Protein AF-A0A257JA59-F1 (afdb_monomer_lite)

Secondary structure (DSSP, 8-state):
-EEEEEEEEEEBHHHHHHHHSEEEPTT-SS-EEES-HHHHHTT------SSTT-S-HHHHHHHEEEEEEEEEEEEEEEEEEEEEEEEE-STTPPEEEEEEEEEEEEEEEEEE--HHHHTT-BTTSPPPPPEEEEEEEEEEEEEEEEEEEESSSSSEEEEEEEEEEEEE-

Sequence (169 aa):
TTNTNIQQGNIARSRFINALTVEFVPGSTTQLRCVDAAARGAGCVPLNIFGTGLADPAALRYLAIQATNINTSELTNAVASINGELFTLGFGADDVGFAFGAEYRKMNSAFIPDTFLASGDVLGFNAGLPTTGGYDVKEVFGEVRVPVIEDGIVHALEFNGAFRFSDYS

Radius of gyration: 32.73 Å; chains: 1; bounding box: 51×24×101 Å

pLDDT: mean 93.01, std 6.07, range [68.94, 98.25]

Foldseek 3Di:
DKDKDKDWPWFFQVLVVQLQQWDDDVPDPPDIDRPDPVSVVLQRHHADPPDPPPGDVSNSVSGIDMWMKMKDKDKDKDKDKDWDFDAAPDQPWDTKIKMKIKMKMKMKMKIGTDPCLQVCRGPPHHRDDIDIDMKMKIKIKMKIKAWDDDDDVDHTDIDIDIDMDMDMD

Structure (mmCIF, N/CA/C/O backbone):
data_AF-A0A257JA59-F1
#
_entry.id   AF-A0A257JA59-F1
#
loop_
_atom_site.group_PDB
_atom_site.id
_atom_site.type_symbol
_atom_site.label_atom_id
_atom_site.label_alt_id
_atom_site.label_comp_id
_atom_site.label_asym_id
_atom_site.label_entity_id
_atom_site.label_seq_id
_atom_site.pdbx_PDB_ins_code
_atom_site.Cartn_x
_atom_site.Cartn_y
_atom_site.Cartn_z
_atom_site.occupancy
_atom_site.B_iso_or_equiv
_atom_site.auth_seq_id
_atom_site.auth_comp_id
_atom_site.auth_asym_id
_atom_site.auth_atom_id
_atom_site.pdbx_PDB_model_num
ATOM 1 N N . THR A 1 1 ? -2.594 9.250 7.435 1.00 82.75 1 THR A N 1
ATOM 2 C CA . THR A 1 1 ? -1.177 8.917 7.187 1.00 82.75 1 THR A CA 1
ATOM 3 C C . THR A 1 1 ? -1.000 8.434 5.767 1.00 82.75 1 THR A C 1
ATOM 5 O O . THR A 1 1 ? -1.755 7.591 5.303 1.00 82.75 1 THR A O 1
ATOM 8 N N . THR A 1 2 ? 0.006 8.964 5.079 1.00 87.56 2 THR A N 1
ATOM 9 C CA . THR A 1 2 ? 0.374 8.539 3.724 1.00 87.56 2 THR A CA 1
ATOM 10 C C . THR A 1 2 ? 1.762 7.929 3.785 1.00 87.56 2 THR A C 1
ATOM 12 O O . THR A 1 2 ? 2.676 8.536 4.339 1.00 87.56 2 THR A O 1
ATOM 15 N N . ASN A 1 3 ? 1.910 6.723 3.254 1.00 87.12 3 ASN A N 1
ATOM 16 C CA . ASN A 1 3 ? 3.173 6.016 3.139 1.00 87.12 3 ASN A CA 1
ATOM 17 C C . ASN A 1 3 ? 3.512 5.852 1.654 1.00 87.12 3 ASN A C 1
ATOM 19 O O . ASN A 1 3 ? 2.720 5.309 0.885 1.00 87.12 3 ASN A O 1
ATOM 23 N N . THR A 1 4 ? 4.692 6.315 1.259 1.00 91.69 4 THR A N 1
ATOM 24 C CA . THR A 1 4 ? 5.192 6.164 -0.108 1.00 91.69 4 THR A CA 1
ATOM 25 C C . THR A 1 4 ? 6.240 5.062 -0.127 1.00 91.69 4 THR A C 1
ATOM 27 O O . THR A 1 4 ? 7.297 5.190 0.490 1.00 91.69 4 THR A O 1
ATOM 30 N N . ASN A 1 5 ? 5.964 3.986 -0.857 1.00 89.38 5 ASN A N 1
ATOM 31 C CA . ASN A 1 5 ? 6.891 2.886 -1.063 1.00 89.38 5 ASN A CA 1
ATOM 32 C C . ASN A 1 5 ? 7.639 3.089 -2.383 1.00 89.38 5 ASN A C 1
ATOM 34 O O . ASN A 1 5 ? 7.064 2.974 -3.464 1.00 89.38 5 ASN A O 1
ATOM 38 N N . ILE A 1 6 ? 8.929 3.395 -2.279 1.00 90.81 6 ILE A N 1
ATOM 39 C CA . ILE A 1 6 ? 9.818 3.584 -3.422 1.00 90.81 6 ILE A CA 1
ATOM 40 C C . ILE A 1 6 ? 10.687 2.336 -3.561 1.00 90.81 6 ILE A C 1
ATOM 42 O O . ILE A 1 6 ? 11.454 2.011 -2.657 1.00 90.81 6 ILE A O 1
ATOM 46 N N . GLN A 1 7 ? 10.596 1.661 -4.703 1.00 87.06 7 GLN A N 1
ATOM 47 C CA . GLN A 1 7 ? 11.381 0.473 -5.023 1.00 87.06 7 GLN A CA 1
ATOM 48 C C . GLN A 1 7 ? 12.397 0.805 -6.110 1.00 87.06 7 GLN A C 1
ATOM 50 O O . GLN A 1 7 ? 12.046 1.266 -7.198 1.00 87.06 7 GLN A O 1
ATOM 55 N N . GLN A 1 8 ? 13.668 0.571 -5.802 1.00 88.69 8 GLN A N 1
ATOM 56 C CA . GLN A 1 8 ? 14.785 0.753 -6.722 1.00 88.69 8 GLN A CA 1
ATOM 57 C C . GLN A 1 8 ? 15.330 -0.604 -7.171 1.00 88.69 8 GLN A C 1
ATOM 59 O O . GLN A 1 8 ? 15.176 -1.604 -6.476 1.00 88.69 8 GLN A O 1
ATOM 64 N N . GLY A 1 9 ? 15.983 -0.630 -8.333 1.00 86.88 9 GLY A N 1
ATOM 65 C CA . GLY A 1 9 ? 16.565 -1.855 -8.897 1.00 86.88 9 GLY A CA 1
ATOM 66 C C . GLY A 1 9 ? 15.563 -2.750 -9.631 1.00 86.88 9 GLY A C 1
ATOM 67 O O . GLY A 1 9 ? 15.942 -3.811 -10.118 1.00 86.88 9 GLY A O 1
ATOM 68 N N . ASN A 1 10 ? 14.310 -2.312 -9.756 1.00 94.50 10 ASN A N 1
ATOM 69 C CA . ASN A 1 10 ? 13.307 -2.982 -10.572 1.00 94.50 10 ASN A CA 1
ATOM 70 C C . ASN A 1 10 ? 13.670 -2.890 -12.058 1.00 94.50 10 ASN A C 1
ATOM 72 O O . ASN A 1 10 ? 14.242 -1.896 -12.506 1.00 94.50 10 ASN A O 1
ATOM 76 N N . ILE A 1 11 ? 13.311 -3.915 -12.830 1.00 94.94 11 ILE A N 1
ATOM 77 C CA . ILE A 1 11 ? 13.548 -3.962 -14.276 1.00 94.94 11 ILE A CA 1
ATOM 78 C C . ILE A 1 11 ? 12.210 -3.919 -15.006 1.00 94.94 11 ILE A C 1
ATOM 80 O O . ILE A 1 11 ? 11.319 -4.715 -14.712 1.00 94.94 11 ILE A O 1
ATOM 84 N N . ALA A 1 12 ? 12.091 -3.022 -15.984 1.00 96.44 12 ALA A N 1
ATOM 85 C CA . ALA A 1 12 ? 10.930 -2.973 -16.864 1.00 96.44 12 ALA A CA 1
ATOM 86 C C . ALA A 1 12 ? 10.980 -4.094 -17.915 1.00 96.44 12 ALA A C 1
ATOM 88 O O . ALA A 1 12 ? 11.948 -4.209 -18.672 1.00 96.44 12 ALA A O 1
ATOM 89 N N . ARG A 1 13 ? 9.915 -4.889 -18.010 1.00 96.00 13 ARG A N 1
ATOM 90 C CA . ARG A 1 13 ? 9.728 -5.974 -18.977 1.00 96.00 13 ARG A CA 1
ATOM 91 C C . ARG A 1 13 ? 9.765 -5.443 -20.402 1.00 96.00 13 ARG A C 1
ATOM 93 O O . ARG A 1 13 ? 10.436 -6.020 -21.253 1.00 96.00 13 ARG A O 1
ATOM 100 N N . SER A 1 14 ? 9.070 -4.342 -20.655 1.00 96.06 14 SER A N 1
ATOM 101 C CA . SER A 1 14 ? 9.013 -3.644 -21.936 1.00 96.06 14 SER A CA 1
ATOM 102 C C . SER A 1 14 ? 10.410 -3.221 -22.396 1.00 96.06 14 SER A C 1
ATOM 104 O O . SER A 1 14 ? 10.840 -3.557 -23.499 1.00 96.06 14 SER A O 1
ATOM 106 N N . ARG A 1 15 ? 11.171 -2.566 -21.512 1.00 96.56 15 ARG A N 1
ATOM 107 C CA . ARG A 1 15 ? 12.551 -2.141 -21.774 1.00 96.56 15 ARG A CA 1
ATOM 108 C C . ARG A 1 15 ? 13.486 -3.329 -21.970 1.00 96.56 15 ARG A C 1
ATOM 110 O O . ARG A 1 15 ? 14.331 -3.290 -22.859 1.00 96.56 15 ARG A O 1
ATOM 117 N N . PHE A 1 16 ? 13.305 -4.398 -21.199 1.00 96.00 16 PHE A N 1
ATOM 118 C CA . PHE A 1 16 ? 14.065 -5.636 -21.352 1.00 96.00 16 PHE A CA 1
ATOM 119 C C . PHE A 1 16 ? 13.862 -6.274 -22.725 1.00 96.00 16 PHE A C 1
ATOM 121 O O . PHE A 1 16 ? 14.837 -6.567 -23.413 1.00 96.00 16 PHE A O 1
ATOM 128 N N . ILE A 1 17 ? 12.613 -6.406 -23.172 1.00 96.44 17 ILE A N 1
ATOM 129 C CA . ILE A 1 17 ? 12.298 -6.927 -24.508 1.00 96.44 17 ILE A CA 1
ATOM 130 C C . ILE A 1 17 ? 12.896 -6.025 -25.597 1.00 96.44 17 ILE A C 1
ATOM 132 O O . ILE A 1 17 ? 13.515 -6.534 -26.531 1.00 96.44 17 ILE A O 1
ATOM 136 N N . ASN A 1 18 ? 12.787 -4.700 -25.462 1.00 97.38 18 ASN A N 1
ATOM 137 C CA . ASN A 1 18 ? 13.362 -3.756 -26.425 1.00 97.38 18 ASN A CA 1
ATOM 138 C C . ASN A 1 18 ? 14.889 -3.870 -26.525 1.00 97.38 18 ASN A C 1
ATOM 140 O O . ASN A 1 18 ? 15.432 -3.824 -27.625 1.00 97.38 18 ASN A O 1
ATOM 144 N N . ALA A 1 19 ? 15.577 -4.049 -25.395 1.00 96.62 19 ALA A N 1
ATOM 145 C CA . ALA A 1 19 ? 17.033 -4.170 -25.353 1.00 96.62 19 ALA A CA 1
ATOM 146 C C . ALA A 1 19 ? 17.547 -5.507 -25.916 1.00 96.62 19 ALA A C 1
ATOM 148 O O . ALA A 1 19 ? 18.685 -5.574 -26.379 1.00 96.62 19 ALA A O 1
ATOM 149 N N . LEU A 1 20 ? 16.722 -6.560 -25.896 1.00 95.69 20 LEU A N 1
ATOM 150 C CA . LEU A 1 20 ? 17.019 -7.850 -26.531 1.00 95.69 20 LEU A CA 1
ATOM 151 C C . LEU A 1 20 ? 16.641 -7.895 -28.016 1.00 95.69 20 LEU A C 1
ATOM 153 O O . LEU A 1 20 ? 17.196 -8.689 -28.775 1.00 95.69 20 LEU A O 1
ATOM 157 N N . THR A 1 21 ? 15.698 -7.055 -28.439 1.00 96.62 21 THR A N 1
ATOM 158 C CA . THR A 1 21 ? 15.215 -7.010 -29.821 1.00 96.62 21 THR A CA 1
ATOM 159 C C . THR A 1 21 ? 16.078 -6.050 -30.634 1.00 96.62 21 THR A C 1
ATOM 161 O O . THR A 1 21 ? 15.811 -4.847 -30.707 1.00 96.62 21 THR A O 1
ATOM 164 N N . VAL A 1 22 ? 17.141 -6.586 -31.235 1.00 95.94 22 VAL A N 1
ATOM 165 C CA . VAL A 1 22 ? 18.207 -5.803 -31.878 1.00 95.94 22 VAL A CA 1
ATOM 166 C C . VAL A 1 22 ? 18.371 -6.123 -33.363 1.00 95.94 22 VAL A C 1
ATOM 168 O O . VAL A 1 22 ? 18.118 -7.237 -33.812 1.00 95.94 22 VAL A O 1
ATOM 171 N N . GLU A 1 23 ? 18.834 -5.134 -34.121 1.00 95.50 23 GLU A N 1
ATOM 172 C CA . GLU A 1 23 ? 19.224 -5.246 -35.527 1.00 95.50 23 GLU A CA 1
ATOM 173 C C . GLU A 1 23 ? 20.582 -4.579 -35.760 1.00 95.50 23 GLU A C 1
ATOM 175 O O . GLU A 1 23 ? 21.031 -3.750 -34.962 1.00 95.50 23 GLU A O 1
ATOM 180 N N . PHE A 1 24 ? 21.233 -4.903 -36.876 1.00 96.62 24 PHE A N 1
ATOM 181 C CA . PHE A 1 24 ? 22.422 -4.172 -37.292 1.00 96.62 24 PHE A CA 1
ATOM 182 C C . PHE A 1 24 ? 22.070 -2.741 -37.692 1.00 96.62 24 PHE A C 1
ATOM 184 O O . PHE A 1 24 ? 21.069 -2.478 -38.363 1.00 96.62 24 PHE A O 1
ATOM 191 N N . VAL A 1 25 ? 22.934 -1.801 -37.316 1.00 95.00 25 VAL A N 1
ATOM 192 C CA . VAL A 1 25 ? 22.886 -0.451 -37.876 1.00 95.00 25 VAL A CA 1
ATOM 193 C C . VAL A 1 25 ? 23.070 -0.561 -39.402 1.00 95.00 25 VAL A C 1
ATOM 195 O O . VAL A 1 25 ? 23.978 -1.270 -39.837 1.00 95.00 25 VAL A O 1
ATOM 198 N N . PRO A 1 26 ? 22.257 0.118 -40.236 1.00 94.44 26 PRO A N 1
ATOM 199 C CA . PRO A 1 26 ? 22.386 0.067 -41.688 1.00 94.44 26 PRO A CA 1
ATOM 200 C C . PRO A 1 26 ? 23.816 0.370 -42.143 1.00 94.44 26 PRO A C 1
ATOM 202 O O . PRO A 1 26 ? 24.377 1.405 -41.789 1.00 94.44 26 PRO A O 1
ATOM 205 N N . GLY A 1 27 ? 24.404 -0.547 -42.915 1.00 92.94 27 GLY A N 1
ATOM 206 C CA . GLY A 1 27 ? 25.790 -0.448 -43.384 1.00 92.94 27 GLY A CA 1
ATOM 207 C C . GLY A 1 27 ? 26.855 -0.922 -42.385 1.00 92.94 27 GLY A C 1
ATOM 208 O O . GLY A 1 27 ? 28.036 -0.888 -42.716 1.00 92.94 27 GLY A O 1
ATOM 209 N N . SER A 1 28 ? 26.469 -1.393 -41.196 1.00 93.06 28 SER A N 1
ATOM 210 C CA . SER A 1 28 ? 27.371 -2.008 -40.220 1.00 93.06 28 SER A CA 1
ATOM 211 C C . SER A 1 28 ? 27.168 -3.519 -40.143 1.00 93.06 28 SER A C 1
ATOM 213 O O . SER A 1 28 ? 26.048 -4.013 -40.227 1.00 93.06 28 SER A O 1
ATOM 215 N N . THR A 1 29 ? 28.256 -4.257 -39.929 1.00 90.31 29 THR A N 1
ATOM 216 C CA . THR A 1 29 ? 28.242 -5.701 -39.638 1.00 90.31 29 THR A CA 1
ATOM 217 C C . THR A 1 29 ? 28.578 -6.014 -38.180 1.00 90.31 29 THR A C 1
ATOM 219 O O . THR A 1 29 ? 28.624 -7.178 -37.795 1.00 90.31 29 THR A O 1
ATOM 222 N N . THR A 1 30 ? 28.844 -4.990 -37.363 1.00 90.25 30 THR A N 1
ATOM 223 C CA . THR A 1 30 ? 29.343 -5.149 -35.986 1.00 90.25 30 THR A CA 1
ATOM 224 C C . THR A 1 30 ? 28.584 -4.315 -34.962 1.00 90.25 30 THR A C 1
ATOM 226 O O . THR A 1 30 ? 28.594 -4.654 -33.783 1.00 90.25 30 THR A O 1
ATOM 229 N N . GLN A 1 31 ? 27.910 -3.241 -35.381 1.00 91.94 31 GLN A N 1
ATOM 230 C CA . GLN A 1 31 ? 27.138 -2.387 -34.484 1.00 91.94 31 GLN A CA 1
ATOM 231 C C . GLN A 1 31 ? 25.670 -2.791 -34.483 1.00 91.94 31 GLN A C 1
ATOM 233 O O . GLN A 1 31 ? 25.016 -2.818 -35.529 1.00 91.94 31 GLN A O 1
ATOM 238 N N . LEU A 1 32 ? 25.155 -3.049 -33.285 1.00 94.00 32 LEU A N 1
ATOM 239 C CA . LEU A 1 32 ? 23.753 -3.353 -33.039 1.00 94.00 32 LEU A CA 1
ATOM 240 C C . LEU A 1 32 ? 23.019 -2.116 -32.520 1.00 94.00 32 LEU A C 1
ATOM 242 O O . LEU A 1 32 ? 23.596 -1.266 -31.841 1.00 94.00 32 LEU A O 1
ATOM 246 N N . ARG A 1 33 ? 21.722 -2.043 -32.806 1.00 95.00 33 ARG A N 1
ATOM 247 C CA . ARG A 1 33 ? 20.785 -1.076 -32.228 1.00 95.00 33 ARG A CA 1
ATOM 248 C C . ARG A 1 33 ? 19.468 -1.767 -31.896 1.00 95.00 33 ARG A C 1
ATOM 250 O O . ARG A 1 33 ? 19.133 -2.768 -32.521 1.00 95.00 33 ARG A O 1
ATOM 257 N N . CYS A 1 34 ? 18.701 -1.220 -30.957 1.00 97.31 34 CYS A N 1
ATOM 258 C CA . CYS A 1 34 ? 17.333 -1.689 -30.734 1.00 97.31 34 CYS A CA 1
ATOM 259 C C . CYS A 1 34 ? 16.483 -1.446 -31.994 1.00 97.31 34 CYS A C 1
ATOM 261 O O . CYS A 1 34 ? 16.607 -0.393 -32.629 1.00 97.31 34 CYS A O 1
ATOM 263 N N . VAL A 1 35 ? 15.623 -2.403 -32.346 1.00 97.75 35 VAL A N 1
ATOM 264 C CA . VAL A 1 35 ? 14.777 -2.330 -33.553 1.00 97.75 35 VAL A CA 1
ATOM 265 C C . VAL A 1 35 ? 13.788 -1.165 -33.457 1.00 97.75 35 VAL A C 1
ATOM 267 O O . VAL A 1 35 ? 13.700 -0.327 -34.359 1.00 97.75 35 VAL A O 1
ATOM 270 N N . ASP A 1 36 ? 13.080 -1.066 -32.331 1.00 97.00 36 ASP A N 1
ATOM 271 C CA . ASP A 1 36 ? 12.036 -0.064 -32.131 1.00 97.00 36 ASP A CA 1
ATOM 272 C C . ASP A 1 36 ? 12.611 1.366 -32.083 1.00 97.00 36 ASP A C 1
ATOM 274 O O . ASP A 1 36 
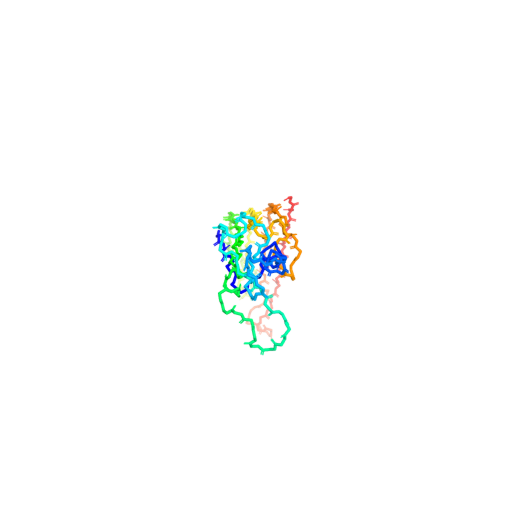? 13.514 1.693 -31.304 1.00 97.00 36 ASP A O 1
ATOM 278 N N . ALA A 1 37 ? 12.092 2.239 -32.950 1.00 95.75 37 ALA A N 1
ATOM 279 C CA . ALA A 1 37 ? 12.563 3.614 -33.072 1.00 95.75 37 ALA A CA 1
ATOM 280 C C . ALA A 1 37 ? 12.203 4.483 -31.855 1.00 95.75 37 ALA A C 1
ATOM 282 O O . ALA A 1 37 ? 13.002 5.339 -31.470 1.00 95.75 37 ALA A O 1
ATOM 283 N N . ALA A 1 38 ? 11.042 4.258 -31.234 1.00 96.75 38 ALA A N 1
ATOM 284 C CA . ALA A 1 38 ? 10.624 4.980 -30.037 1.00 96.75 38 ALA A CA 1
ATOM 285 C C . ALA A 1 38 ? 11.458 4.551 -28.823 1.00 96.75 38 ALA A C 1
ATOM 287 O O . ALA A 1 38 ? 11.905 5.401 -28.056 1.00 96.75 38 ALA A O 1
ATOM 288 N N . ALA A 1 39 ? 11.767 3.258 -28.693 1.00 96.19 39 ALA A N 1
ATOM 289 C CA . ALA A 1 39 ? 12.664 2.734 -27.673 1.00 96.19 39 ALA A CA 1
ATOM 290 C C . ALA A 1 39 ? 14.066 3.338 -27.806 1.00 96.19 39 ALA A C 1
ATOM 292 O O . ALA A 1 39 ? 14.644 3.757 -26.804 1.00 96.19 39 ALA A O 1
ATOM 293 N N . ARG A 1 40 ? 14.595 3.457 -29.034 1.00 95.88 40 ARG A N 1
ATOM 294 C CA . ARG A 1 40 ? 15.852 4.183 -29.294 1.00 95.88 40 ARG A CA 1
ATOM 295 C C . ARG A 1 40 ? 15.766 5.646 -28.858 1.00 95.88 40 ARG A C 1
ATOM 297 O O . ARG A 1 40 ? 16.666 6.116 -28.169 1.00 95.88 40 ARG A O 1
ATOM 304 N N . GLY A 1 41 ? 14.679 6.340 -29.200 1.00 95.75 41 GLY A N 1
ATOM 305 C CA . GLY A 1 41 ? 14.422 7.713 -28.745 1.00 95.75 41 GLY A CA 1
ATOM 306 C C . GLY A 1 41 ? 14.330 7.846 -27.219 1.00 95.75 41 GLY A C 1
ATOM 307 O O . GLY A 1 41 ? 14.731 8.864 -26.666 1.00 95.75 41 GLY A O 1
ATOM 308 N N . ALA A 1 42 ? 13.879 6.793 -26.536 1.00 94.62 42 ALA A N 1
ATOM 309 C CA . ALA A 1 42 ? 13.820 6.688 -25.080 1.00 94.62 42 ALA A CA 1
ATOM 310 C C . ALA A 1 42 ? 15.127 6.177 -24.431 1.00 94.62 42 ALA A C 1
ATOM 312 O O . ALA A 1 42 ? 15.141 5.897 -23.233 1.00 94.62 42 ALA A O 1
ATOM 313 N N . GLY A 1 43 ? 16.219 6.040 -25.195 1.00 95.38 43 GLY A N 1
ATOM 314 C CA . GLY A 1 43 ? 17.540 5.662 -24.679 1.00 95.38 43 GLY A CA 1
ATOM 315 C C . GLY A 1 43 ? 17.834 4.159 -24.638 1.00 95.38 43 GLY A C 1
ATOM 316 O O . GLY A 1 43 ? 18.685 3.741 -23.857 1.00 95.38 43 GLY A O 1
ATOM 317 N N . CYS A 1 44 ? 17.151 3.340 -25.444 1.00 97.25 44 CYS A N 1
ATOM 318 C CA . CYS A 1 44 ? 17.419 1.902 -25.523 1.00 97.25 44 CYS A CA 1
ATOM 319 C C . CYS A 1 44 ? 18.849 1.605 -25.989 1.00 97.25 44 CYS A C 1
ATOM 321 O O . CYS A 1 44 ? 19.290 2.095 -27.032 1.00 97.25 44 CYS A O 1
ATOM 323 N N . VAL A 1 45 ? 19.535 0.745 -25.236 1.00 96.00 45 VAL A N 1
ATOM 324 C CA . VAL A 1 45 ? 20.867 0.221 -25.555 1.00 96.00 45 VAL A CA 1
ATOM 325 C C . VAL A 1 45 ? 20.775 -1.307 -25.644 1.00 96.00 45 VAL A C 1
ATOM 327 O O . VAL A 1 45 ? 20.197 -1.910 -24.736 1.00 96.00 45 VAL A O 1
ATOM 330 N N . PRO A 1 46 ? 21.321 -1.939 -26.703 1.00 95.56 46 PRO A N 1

Problem description =>
Among the entries above, copy exactly only the lines starting with the one containing "ATOM 282 O O" and going through the one containing "ATOM 319 C C", both ends included.

Written solution =>
ATOM 282 O O . ALA A 1 37 ? 13.002 5.339 -31.470 1.00 95.75 37 ALA A O 1
ATOM 283 N N . ALA A 1 38 ? 11.042 4.258 -31.234 1.00 96.75 38 ALA A N 1
ATOM 284 C CA . ALA A 1 38 ? 10.624 4.980 -30.037 1.00 96.75 38 ALA A CA 1
ATOM 285 C C . ALA A 1 38 ? 11.458 4.551 -28.823 1.00 96.75 38 ALA A C 1
ATOM 287 O O . ALA A 1 38 ? 11.905 5.401 -28.056 1.00 96.75 38 ALA A O 1
ATOM 288 N N . ALA A 1 39 ? 11.767 3.258 -28.693 1.00 96.19 39 ALA A N 1
ATOM 289 C CA . ALA A 1 39 ? 12.664 2.734 -27.673 1.00 96.19 39 ALA A CA 1
ATOM 290 C C . ALA A 1 39 ? 14.066 3.338 -27.806 1.00 96.19 39 ALA A C 1
ATOM 292 O O . ALA A 1 39 ? 14.644 3.757 -26.804 1.00 96.19 39 ALA A O 1
ATOM 293 N N . ARG A 1 40 ? 14.595 3.457 -29.034 1.00 95.88 40 ARG A N 1
ATOM 294 C CA . ARG A 1 40 ? 15.852 4.183 -29.294 1.00 95.88 40 ARG A CA 1
ATOM 295 C C . ARG A 1 40 ? 15.766 5.646 -28.858 1.00 95.88 40 ARG A C 1
ATOM 297 O O . ARG A 1 40 ? 16.666 6.116 -28.169 1.00 95.88 40 ARG A O 1
ATOM 304 N N . GLY A 1 41 ? 14.679 6.340 -29.200 1.00 95.75 41 GLY A N 1
ATOM 305 C CA . GLY A 1 41 ? 14.422 7.713 -28.745 1.00 95.75 41 GLY A CA 1
ATOM 306 C C . GLY A 1 41 ? 14.330 7.846 -27.219 1.00 95.75 41 GLY A C 1
ATOM 307 O O . GLY A 1 41 ? 14.731 8.864 -26.666 1.00 95.75 41 GLY A O 1
ATOM 308 N N . ALA A 1 42 ? 13.879 6.793 -26.536 1.00 94.62 42 ALA A N 1
ATOM 309 C CA . ALA A 1 42 ? 13.820 6.688 -25.080 1.00 94.62 42 ALA A CA 1
ATOM 310 C C . ALA A 1 42 ? 15.127 6.177 -24.431 1.00 94.62 42 ALA A C 1
ATOM 312 O O . ALA A 1 42 ? 15.141 5.897 -23.233 1.00 94.62 42 ALA A O 1
ATOM 313 N N . GLY A 1 43 ? 16.219 6.040 -25.195 1.00 95.38 43 GLY A N 1
ATOM 314 C CA . GLY A 1 43 ? 17.540 5.662 -24.679 1.00 95.38 43 GLY A CA 1
ATOM 315 C C . GLY A 1 43 ? 17.834 4.159 -24.638 1.00 95.38 43 GLY A C 1
ATOM 316 O O . GLY A 1 43 ? 18.685 3.741 -23.857 1.00 95.38 43 GLY A O 1
ATOM 317 N N . CYS A 1 44 ? 17.151 3.340 -25.444 1.00 97.25 44 CYS A N 1
ATOM 318 C CA . CYS A 1 44 ? 17.419 1.902 -25.523 1.00 97.25 44 CYS A CA 1
ATOM 319 C C . CYS A 1 44 ? 18.849 1.605 -25.989 1.00 97.25 44 CYS A C 1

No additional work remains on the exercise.